--- DATA SHOWN Enclosed Below ---

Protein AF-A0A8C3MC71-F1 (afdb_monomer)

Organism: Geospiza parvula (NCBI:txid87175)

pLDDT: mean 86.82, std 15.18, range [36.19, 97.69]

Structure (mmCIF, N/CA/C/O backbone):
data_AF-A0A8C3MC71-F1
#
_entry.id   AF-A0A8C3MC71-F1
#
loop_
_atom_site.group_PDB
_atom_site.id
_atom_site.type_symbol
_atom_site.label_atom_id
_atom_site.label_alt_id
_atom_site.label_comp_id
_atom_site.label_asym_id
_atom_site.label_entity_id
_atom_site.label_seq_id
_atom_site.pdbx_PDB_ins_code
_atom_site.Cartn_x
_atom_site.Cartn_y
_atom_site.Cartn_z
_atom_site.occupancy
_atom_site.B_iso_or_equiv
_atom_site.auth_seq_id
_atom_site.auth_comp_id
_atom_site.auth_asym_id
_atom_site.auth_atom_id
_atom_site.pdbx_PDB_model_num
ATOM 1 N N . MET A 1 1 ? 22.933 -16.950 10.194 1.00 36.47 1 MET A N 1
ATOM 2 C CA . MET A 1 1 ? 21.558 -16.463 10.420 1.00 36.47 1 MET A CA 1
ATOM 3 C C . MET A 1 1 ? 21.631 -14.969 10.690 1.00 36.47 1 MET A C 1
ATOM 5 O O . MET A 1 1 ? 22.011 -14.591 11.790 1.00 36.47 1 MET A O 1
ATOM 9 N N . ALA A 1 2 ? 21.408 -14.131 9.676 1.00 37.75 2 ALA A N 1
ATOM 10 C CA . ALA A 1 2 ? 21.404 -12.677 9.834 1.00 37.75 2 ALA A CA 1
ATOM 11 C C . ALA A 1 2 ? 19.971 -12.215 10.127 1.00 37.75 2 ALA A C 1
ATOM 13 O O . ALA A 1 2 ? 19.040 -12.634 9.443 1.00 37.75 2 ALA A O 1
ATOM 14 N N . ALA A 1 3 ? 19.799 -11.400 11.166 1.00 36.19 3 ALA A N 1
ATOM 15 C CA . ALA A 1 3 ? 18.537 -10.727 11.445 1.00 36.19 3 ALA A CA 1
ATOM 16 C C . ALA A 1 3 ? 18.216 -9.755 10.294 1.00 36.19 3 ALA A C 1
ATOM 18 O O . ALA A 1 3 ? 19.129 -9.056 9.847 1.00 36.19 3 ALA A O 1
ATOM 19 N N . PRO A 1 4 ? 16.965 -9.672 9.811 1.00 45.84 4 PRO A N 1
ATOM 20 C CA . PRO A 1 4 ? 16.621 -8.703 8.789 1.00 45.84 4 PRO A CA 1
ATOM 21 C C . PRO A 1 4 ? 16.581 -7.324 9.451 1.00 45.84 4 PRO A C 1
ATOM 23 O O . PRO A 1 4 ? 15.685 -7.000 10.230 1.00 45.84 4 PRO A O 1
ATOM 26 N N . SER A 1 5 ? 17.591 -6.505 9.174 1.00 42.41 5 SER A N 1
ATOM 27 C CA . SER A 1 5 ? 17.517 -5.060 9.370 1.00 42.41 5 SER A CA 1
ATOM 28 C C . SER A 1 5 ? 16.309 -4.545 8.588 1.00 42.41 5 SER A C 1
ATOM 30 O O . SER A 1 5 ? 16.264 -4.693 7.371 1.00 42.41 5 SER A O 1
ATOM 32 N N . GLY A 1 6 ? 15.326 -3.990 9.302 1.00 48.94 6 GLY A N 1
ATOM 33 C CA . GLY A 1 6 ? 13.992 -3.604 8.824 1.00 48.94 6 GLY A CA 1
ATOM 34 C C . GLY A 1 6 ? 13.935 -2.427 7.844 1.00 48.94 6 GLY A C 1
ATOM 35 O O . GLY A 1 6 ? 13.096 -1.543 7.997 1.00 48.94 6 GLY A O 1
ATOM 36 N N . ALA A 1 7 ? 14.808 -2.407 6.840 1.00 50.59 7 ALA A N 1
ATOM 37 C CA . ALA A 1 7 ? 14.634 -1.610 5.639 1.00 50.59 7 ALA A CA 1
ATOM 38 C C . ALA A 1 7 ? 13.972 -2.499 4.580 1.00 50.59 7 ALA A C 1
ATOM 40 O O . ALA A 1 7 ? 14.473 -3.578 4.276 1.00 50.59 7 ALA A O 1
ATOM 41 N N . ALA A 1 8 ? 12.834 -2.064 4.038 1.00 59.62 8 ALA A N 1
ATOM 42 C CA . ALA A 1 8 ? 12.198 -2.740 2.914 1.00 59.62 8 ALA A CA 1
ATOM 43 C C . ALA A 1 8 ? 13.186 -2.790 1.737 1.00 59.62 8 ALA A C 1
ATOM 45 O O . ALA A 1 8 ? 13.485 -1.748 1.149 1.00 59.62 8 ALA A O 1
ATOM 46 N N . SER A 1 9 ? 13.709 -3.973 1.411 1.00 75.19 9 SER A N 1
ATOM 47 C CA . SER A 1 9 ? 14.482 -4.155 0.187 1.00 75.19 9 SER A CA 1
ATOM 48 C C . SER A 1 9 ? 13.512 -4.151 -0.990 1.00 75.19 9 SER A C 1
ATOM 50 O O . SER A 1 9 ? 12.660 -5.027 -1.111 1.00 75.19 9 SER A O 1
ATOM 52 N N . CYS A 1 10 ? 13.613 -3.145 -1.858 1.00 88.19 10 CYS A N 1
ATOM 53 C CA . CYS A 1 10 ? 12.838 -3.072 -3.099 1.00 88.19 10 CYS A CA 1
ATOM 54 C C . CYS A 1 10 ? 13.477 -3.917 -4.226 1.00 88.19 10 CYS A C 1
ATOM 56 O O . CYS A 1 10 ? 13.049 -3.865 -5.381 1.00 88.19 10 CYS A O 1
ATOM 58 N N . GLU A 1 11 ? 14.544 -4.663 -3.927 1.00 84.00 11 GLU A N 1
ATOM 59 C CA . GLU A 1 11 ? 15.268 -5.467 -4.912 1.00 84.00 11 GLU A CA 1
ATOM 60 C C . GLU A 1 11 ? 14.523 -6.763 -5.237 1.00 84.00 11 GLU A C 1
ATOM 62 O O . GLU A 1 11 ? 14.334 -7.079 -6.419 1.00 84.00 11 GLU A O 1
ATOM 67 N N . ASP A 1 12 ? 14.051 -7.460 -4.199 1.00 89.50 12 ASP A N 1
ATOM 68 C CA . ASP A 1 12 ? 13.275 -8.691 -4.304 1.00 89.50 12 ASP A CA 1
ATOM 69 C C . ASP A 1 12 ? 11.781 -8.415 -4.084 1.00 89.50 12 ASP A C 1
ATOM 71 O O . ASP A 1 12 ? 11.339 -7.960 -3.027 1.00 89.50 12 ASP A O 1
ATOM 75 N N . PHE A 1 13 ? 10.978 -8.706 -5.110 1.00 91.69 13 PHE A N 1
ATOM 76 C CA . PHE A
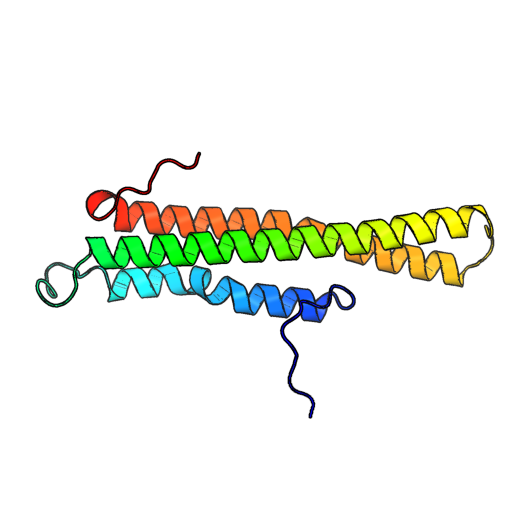 1 13 ? 9.533 -8.521 -5.040 1.00 91.69 13 PHE A CA 1
ATOM 77 C C . PHE A 1 13 ? 8.866 -9.447 -4.012 1.00 91.69 13 PHE A C 1
ATOM 79 O O . PHE A 1 13 ? 7.888 -9.042 -3.390 1.00 91.69 13 PHE A O 1
ATOM 86 N N . ALA A 1 14 ? 9.383 -10.661 -3.805 1.00 92.31 14 ALA A N 1
ATOM 87 C CA . ALA A 1 14 ? 8.823 -11.603 -2.841 1.00 92.31 14 ALA A CA 1
ATOM 88 C C . ALA A 1 14 ? 9.032 -11.119 -1.398 1.00 92.31 14 ALA A C 1
ATOM 90 O O . ALA A 1 14 ? 8.107 -11.191 -0.590 1.00 92.31 14 ALA A O 1
ATOM 91 N N . GLU A 1 15 ? 10.207 -10.567 -1.086 1.00 91.25 15 GLU A N 1
ATOM 92 C CA . GLU A 1 15 ? 10.480 -9.966 0.227 1.00 91.25 15 GLU A CA 1
ATOM 93 C C . GLU A 1 15 ? 9.611 -8.729 0.472 1.00 91.25 15 GLU A C 1
ATOM 95 O O . GLU A 1 15 ? 9.025 -8.577 1.546 1.00 91.25 15 GLU A O 1
ATOM 100 N N . PHE A 1 16 ? 9.472 -7.873 -0.543 1.00 92.94 16 PHE A N 1
ATOM 101 C CA . PHE A 1 16 ? 8.572 -6.724 -0.499 1.00 92.94 16 PHE A CA 1
ATOM 102 C C . PHE A 1 16 ? 7.115 -7.145 -0.244 1.00 92.94 16 PHE A C 1
ATOM 104 O O . PHE A 1 16 ? 6.445 -6.569 0.615 1.00 92.94 16 PHE A O 1
ATOM 111 N N . GLN A 1 17 ? 6.632 -8.177 -0.938 1.00 94.12 17 GLN A N 1
ATOM 112 C CA . GLN A 1 17 ? 5.275 -8.690 -0.763 1.00 94.12 17 GLN A CA 1
ATOM 113 C C . GLN A 1 17 ? 5.063 -9.292 0.635 1.00 94.12 17 GLN A C 1
ATOM 115 O O . GLN A 1 17 ? 4.025 -9.048 1.255 1.00 94.12 17 GLN A O 1
ATOM 120 N N . GLU A 1 18 ? 6.036 -10.038 1.165 1.00 94.12 18 GLU A N 1
ATOM 121 C CA . GLU A 1 18 ? 5.949 -10.601 2.517 1.00 94.12 18 GLU A CA 1
ATOM 122 C C . GLU A 1 18 ? 5.954 -9.507 3.589 1.00 94.12 18 GLU A C 1
ATOM 124 O O . GLU A 1 18 ? 5.176 -9.570 4.542 1.00 94.12 18 GLU A O 1
ATOM 129 N N . LEU A 1 19 ? 6.754 -8.453 3.407 1.00 93.81 19 LEU A N 1
ATOM 130 C CA . LEU A 1 19 ? 6.720 -7.287 4.284 1.00 93.81 19 LEU A CA 1
ATOM 131 C C . LEU A 1 19 ? 5.323 -6.652 4.310 1.00 93.81 19 LEU A C 1
ATOM 133 O O . LEU A 1 19 ? 4.780 -6.415 5.391 1.00 93.81 19 LEU A O 1
ATOM 137 N N . LEU A 1 20 ? 4.717 -6.405 3.142 1.00 95.44 20 LEU A N 1
ATOM 138 C CA . LEU A 1 20 ? 3.364 -5.848 3.074 1.00 95.44 20 LEU A CA 1
ATOM 139 C C . LEU A 1 20 ? 2.339 -6.775 3.731 1.00 95.44 20 LEU A C 1
ATOM 141 O O . LEU A 1 20 ? 1.467 -6.294 4.453 1.00 95.44 20 LEU A O 1
ATOM 145 N N . ARG A 1 21 ? 2.468 -8.095 3.549 1.00 94.88 21 ARG A N 1
ATOM 146 C CA . ARG A 1 21 ? 1.616 -9.089 4.215 1.00 94.88 21 ARG A CA 1
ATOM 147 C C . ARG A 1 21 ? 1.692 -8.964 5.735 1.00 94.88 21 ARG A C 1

--- End of Enclosed DATA SHOWN ---

* [YOUR TASK]
Copy the entries word for word. Start at the first line and end with the line containing "ATOM 32 N N".

* [RESPONSE TO THE EXERCISE]
Protein AF-A0A8C3MC71-F1 (afdb_monomer)

Organism: Geospiza parvula (NCBI:txid87175)

pLDDT: mean 86.82, std 15.18, range [36.19, 97.69]

Structure (mmCIF, N/CA/C/O backbone):
data_AF-A0A8C3MC71-F1
#
_entry.id   AF-A0A8C3MC71-F1
#
loop_
_atom_site.group_PDB
_atom_site.id
_atom_site.type_symbol
_atom_site.label_atom_id
_atom_site.label_alt_id
_atom_site.label_comp_id
_atom_site.label_asym_id
_atom_site.label_entity_id
_atom_site.label_seq_id
_atom_site.pdbx_PDB_ins_code
_atom_site.Cartn_x
_atom_site.Cartn_y
_atom_site.Cartn_z
_atom_site.occupancy
_atom_site.B_iso_or_equiv
_atom_site.auth_seq_id
_atom_site.auth_comp_id
_atom_site.auth_asym_id
_atom_site.auth_atom_id
_atom_site.pdbx_PDB_model_num
ATOM 1 N N . MET A 1 1 ? 22.933 -16.950 10.194 1.00 36.47 1 MET A N 1
ATOM 2 C CA . MET A 1 1 ? 21.558 -16.463 10.420 1.00 36.47 1 MET A CA 1
ATOM 3 C C . MET A 1 1 ? 21.631 -14.969 10.690 1.00 36.47 1 MET A C 1
ATOM 5 O O . MET A 1 1 ? 22.011 -14.591 11.790 1.00 36.47 1 MET A O 1
ATOM 9 N N . ALA A 1 2 ? 21.408 -14.131 9.676 1.00 37.75 2 ALA A N 1
ATOM 10 C CA . ALA A 1 2 ? 21.404 -12.677 9.834 1.00 37.75 2 ALA A CA 1
ATOM 11 C C . ALA A 1 2 ? 19.971 -12.215 10.127 1.00 37.75 2 ALA A C 1
ATOM 13 O O . ALA A 1 2 ? 19.040 -12.634 9.443 1.00 37.75 2 ALA A O 1
ATOM 14 N N . ALA A 1 3 ? 19.799 -11.400 11.166 1.00 36.19 3 ALA A N 1
ATOM 15 C CA . ALA A 1 3 ? 18.537 -10.727 11.445 1.00 36.19 3 ALA A CA 1
ATOM 16 C C . ALA A 1 3 ? 18.216 -9.755 10.294 1.00 36.19 3 ALA A C 1
ATOM 18 O O . ALA A 1 3 ? 19.129 -9.056 9.847 1.00 36.19 3 ALA A O 1
ATOM 19 N N . PRO A 1 4 ? 16.965 -9.672 9.811 1.00 45.84 4 PRO A N 1
ATOM 20 C CA . PRO A 1 4 ? 16.621 -8.703 8.789 1.00 45.84 4 PRO A CA 1
ATOM 21 C C . PRO A 1 4 ? 16.581 -7.324 9.451 1.00 45.84 4 PRO A C 1
ATOM 23 O O . PRO A 1 4 ? 15.685 -7.000 10.230 1.00 45.84 4 PRO A O 1
ATOM 26 N N . SER A 1 5 ? 17.591 -6.505 9.174 1.00 42.41 5 SER A N 1
ATOM 27 C CA . SER A 1 5 ? 17.517 -5.060 9.370 1.00 42.41 5 SER A CA 1
ATOM 28 C C . SER A 1 5 ? 16.309 -4.545 8.588 1.00 42.41 5 SER A C 1
ATOM 30 O O . SER A 1 5 ? 16.264 -4.693 7.371 1.00 42.41 5 SER A O 1
ATOM 32 N N . GLY A 1 6 ? 15.326 -3.990 9.302 1.00 48.94 6 GLY A N 1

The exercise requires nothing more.